Haywood must demonstrate through new and material evidence that her circumstances have changed since the first hearing. See Slick v. Comm'r of Soc. Sec., 2009 U.S. Dist. LEXIS 3653 at *5 (E.D. Mich. January 16, 2009). Although a treating physician's opinion is usually given more weight, Jones v. Sec'y of Health and Hum. Serv., 945 F.2d 1365, 1370 (6th Cir. 1991), an administrative law judge is permitted to accord less weight to the treating physician's opinions if there is contradictory evidence on the record. Warner v. Comm'r of Social Sec., 375 F.3d 387, 391 (6th Cir. 2004). As the magistrate judge correctly noted, Dr. Schriner's opinions are not supported by the medical evidence in the record which shows that Haywood's condition did not worsen from the prior adjudicative period. Moreover, his medical opinions were created three years after the relevant period. Thus, the administrative law judge was justified in not assigning controlling 6
weight to Dr. Schriner's medical opinion. In addition, there is substantial evidence on the record to justify the hypothetical question that was given to the vocational expert by the administrative law judge. It is axiomatic that a hypothetical question must incorporate all of a claimant's physical and mental limitations. Redfield v. Comm'r of Soc. Sec., 366 F. Supp. 2d 489, 497 (E.D. Mich. 2005). However, the duty of the administrative law judge to assess a claimant's credibility only requires the questioner to incorporate those limitations that are objectively credible into the hypothetical question. See Jones v. Comm'r of Soc. Sec., 336 F.3d 469, 476 (6th Cir. 2003). Inasmuch as Haywood had not proffered any new material regarding her physical condition since the first hearing, the administrative law judge was justified in concluding that she could still perform light work prior to her last insured date of December 31, 2002. Hence, the failure of the administrative law judge to include any other physical or mental limitations was correct or, at the very worse, harmless because the evidence in the record did not warrant it. As such, the determination by the administrative law judge (namely, that Haywood was not disabled for the relevant period) is supported by substantial evidence on the record.

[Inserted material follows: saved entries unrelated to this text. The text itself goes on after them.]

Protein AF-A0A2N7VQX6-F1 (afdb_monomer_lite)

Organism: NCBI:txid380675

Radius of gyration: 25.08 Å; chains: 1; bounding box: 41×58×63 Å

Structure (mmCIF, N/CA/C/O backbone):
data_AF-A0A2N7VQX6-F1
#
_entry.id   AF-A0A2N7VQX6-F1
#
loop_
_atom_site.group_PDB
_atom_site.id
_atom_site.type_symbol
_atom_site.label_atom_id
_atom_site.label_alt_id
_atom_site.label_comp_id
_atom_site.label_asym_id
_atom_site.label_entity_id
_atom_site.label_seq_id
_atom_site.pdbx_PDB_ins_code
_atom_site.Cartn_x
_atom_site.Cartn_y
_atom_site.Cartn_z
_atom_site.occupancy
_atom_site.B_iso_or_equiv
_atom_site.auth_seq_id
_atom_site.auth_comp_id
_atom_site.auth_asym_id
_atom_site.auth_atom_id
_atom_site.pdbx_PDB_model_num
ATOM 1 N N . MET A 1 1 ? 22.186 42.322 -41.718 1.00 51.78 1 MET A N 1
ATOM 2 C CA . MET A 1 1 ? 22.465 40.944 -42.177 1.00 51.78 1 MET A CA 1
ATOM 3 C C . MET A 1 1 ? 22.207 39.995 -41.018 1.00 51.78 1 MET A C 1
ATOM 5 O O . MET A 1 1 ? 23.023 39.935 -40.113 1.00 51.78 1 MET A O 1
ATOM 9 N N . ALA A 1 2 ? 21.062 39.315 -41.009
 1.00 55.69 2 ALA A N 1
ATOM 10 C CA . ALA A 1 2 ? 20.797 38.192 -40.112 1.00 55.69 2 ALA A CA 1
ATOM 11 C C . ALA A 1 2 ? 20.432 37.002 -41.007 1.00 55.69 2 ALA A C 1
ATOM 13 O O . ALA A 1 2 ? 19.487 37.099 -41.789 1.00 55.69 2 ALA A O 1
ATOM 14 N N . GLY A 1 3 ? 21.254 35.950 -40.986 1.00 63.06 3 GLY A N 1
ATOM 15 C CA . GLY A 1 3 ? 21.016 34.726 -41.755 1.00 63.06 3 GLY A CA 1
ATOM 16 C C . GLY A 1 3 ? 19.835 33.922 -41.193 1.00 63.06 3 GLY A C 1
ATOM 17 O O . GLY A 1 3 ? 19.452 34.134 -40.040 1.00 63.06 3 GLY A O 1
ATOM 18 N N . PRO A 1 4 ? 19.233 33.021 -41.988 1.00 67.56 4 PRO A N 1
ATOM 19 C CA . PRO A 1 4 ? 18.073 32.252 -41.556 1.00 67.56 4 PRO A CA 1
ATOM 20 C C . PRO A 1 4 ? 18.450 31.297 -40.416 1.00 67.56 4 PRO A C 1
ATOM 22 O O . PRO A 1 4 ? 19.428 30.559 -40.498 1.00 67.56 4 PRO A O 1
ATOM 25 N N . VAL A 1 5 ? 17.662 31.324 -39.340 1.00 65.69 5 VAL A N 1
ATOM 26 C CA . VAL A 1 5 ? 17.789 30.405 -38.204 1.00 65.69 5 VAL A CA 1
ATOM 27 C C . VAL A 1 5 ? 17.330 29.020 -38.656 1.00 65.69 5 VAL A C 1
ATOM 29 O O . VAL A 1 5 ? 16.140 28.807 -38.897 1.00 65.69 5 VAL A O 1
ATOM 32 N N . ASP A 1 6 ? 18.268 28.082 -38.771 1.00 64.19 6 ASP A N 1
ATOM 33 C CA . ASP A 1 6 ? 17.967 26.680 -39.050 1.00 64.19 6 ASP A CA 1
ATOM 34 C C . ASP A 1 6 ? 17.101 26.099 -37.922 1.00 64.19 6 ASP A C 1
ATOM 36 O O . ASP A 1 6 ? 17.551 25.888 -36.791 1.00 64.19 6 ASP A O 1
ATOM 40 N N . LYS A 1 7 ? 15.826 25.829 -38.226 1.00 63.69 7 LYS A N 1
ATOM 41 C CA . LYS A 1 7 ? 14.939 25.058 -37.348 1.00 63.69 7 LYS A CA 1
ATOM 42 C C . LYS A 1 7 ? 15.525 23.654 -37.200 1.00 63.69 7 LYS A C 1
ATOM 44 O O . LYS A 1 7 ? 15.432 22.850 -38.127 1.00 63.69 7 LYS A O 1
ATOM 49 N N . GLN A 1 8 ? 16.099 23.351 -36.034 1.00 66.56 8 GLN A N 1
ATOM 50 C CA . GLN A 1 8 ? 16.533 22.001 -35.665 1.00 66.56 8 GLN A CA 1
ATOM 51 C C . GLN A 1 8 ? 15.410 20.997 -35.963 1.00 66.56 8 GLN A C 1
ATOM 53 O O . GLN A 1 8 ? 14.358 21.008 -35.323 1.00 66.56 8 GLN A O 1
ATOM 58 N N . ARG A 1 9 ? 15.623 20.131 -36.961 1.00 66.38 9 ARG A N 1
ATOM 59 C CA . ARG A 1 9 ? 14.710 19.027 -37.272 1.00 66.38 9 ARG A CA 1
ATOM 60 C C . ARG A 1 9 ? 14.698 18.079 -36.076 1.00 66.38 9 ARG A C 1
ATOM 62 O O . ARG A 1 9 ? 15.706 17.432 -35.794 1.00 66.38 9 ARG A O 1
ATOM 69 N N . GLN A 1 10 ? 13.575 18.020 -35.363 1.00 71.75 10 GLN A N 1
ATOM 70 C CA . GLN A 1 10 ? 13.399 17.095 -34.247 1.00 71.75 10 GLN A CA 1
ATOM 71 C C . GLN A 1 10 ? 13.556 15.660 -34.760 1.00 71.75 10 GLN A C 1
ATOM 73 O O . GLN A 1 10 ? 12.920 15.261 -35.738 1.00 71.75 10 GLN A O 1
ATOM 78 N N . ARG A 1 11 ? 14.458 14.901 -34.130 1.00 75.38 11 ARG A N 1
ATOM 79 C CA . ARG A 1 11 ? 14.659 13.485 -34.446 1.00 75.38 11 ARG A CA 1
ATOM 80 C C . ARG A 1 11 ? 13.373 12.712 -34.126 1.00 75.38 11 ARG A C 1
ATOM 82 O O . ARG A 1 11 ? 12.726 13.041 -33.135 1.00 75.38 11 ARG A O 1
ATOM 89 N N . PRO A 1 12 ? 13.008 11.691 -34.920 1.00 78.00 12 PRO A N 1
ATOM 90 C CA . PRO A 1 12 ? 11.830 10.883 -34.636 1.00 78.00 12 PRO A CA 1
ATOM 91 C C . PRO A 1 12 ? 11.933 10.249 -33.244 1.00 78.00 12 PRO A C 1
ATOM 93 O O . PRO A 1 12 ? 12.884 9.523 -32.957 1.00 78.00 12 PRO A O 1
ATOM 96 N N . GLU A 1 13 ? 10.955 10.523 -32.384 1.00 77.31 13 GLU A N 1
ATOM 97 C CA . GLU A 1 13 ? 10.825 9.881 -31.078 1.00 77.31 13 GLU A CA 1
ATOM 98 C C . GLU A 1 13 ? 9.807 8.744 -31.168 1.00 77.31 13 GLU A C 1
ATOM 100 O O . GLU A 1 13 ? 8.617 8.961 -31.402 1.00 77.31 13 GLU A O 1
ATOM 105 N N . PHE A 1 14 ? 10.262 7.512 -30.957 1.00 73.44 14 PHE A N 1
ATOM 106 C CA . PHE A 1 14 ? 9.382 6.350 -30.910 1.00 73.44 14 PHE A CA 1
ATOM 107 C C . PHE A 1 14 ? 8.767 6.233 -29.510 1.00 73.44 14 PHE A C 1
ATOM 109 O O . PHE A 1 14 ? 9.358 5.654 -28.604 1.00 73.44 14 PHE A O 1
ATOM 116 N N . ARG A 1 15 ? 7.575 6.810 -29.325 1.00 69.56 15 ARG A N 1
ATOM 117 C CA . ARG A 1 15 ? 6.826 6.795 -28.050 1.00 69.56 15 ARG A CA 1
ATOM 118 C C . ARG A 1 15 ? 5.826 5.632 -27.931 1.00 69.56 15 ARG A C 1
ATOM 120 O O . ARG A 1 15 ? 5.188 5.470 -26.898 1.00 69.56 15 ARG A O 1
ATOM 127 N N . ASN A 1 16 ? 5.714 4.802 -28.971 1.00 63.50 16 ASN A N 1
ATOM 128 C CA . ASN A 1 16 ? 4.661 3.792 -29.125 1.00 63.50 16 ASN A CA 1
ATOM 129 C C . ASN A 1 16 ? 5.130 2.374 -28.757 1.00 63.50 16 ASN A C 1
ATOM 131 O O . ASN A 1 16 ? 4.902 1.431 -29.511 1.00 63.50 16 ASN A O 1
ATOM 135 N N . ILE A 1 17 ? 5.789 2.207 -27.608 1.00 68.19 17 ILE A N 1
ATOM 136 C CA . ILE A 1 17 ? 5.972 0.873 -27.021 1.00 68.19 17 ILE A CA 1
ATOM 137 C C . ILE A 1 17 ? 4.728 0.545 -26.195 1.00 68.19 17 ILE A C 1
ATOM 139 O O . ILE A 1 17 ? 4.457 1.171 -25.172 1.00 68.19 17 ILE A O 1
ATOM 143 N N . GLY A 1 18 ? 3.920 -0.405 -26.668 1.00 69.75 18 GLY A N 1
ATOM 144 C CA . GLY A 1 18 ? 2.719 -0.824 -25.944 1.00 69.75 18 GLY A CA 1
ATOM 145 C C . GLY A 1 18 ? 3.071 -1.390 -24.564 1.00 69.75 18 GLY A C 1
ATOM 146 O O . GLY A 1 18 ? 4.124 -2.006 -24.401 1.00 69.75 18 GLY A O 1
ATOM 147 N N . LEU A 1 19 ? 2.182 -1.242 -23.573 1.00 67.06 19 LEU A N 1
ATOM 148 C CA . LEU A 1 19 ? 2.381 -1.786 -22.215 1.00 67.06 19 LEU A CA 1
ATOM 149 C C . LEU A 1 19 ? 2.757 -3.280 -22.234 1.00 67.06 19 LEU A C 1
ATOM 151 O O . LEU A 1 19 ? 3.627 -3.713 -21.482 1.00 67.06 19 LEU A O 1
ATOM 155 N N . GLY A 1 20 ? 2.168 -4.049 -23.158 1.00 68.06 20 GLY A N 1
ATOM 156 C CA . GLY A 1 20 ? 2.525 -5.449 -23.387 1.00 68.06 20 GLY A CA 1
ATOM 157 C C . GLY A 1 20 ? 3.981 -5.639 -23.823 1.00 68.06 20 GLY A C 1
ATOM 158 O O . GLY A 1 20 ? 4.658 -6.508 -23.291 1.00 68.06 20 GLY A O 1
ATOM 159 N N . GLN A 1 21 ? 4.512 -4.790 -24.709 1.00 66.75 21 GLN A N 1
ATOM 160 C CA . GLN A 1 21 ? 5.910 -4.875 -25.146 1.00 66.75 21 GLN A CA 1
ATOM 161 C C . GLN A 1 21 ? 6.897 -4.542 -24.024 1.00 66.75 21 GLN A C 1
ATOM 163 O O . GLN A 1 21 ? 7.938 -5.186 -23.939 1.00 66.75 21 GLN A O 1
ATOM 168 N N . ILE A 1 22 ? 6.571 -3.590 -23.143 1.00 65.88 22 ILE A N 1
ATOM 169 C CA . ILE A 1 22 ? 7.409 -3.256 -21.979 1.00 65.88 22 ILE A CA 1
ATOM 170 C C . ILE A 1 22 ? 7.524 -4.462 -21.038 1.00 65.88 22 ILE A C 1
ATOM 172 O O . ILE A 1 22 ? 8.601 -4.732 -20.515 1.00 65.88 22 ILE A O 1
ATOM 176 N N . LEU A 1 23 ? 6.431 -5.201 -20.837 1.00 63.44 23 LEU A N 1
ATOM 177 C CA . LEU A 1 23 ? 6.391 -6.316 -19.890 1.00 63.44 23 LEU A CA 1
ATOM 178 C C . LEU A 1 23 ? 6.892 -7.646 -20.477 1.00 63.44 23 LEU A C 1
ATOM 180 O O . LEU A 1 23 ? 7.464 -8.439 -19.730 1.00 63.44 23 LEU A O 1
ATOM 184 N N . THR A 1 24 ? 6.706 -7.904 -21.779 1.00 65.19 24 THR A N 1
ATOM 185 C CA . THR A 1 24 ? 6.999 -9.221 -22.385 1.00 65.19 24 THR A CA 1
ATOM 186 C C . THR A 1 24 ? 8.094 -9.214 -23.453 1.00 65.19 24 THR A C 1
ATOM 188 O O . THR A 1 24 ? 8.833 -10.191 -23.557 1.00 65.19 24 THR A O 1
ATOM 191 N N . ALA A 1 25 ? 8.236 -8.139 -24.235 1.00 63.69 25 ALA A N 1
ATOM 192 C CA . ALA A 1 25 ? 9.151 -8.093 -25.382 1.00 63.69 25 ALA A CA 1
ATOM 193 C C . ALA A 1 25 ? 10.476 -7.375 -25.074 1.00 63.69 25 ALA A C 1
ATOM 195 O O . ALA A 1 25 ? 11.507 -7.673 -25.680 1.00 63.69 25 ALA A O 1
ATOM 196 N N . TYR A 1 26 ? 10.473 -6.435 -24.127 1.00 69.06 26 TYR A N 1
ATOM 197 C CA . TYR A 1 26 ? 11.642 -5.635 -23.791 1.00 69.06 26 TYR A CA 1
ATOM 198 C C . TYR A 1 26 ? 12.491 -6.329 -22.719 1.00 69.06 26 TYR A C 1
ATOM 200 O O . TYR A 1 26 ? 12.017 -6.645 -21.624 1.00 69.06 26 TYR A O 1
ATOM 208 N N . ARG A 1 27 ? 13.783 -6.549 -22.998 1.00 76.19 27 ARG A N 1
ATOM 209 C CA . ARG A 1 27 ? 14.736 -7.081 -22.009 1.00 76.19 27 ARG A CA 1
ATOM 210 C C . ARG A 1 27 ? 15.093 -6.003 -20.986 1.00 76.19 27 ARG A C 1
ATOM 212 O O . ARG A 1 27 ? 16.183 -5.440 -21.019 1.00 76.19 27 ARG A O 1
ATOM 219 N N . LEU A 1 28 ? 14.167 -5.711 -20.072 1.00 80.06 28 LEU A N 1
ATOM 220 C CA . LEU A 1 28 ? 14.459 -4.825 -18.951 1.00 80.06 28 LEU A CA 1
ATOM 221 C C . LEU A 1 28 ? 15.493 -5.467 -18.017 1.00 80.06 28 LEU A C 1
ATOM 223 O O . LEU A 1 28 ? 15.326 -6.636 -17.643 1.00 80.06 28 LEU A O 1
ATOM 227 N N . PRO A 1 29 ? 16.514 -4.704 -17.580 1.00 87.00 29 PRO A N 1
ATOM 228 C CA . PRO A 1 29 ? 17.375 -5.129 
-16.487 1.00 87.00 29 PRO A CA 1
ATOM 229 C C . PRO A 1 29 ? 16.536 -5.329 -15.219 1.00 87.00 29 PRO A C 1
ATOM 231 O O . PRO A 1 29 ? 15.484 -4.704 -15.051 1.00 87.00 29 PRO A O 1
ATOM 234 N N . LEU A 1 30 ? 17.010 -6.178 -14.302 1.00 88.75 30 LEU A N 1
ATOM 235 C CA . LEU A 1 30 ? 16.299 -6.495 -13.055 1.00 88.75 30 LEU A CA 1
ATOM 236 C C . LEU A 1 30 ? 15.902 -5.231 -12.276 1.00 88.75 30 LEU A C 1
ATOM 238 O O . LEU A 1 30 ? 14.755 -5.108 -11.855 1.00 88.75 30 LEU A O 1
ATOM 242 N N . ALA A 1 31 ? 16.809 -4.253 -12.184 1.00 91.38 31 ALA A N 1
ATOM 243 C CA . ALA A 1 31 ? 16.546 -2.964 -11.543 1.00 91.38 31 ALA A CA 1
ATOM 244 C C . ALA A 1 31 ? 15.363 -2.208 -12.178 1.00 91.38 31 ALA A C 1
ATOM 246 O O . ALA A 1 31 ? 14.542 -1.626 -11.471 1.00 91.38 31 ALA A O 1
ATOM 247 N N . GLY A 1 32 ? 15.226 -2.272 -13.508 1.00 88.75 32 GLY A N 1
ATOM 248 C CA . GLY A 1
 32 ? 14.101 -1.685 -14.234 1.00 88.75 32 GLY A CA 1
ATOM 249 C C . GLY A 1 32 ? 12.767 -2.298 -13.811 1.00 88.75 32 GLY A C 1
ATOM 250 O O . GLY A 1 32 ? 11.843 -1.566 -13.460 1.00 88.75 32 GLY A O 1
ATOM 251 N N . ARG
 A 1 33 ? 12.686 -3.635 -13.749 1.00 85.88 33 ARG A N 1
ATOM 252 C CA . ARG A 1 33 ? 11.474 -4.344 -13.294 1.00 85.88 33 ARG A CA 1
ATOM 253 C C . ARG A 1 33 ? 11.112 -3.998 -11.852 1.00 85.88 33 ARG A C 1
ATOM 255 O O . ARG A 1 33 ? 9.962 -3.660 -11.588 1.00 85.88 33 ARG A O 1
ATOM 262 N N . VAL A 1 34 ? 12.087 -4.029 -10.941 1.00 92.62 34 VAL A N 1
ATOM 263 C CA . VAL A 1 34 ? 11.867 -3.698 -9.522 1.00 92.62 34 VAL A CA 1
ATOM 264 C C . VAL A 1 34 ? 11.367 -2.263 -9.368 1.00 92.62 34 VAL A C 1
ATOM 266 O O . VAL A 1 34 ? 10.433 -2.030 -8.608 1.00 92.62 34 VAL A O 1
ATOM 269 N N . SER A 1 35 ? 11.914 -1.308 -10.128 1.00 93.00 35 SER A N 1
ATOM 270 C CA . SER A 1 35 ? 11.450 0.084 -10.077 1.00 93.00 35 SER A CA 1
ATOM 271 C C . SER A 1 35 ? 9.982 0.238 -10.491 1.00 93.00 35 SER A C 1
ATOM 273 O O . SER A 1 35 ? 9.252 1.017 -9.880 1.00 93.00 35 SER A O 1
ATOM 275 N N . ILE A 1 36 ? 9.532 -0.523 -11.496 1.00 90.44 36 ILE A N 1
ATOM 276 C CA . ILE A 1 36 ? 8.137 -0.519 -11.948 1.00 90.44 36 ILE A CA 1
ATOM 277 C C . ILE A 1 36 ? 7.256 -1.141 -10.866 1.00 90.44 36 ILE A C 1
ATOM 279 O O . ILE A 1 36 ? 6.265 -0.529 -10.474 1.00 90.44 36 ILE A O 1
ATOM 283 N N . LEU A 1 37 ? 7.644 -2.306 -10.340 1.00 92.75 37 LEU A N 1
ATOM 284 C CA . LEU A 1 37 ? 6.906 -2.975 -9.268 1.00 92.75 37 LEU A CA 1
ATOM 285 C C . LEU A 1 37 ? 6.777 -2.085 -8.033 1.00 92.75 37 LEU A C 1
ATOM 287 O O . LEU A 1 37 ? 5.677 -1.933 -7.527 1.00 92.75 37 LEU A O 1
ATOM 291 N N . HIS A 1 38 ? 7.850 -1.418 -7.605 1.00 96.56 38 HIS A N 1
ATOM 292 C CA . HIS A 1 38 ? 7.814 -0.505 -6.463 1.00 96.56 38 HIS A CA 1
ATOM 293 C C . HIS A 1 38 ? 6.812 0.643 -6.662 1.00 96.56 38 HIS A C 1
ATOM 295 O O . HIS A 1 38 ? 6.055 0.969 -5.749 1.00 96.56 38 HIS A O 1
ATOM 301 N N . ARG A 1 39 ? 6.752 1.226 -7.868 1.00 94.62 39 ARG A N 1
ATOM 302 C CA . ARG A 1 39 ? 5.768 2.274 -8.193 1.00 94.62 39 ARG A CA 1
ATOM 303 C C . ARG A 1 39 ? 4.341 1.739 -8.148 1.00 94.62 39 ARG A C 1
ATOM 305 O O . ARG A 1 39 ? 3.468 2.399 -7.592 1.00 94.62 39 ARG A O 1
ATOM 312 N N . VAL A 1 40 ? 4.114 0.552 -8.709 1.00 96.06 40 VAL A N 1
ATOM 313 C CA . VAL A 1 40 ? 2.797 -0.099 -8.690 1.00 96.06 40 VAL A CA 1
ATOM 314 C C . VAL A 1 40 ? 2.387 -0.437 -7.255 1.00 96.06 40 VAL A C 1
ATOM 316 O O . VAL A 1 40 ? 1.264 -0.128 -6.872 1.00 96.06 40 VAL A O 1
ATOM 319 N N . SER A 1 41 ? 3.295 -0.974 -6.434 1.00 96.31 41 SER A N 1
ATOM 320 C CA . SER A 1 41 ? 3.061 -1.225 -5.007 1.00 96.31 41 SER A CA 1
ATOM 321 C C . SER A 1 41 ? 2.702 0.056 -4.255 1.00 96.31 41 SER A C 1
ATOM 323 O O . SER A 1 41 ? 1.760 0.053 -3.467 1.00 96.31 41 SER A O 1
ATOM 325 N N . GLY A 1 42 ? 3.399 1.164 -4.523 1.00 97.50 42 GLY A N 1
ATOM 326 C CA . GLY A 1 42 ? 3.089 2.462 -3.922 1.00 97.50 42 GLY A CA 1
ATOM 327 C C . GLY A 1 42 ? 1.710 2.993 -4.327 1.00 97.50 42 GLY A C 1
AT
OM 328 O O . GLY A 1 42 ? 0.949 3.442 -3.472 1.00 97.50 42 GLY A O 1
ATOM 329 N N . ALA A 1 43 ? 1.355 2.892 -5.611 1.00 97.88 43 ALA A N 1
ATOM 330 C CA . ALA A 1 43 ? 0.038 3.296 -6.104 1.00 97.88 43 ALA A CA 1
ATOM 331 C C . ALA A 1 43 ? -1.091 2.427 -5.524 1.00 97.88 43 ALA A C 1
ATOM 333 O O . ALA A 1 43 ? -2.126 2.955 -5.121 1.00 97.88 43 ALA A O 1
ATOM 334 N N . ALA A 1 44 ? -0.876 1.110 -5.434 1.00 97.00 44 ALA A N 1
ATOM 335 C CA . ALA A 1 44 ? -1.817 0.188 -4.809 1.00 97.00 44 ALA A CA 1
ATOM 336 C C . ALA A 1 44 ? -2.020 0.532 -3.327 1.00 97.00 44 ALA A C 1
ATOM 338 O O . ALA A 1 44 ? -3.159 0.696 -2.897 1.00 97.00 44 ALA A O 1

IV. Accordingly and for the reasons that have been stated above, the Court adopts Magistrate Judge Hluchaniuk's report and, in so doing, it (1) denies Haywood's motion for summary judgment and (2) grants the Commissioner's motion for summary judgment. IT IS SO ORDERED. Date: March 11, 2009 Detroit, MI s/Julian Abele Cook, Jr. JULIAN ABELE COOK, JR. United States District Court Judge 7
CERTIFICATE OF SERVICE The undersigned certifies that the foregoing Order was served upon counsel of record via the Court's ECF System to their respective email addresses or First Class U.S. mail to the non-ECF participants on March 11, 2009.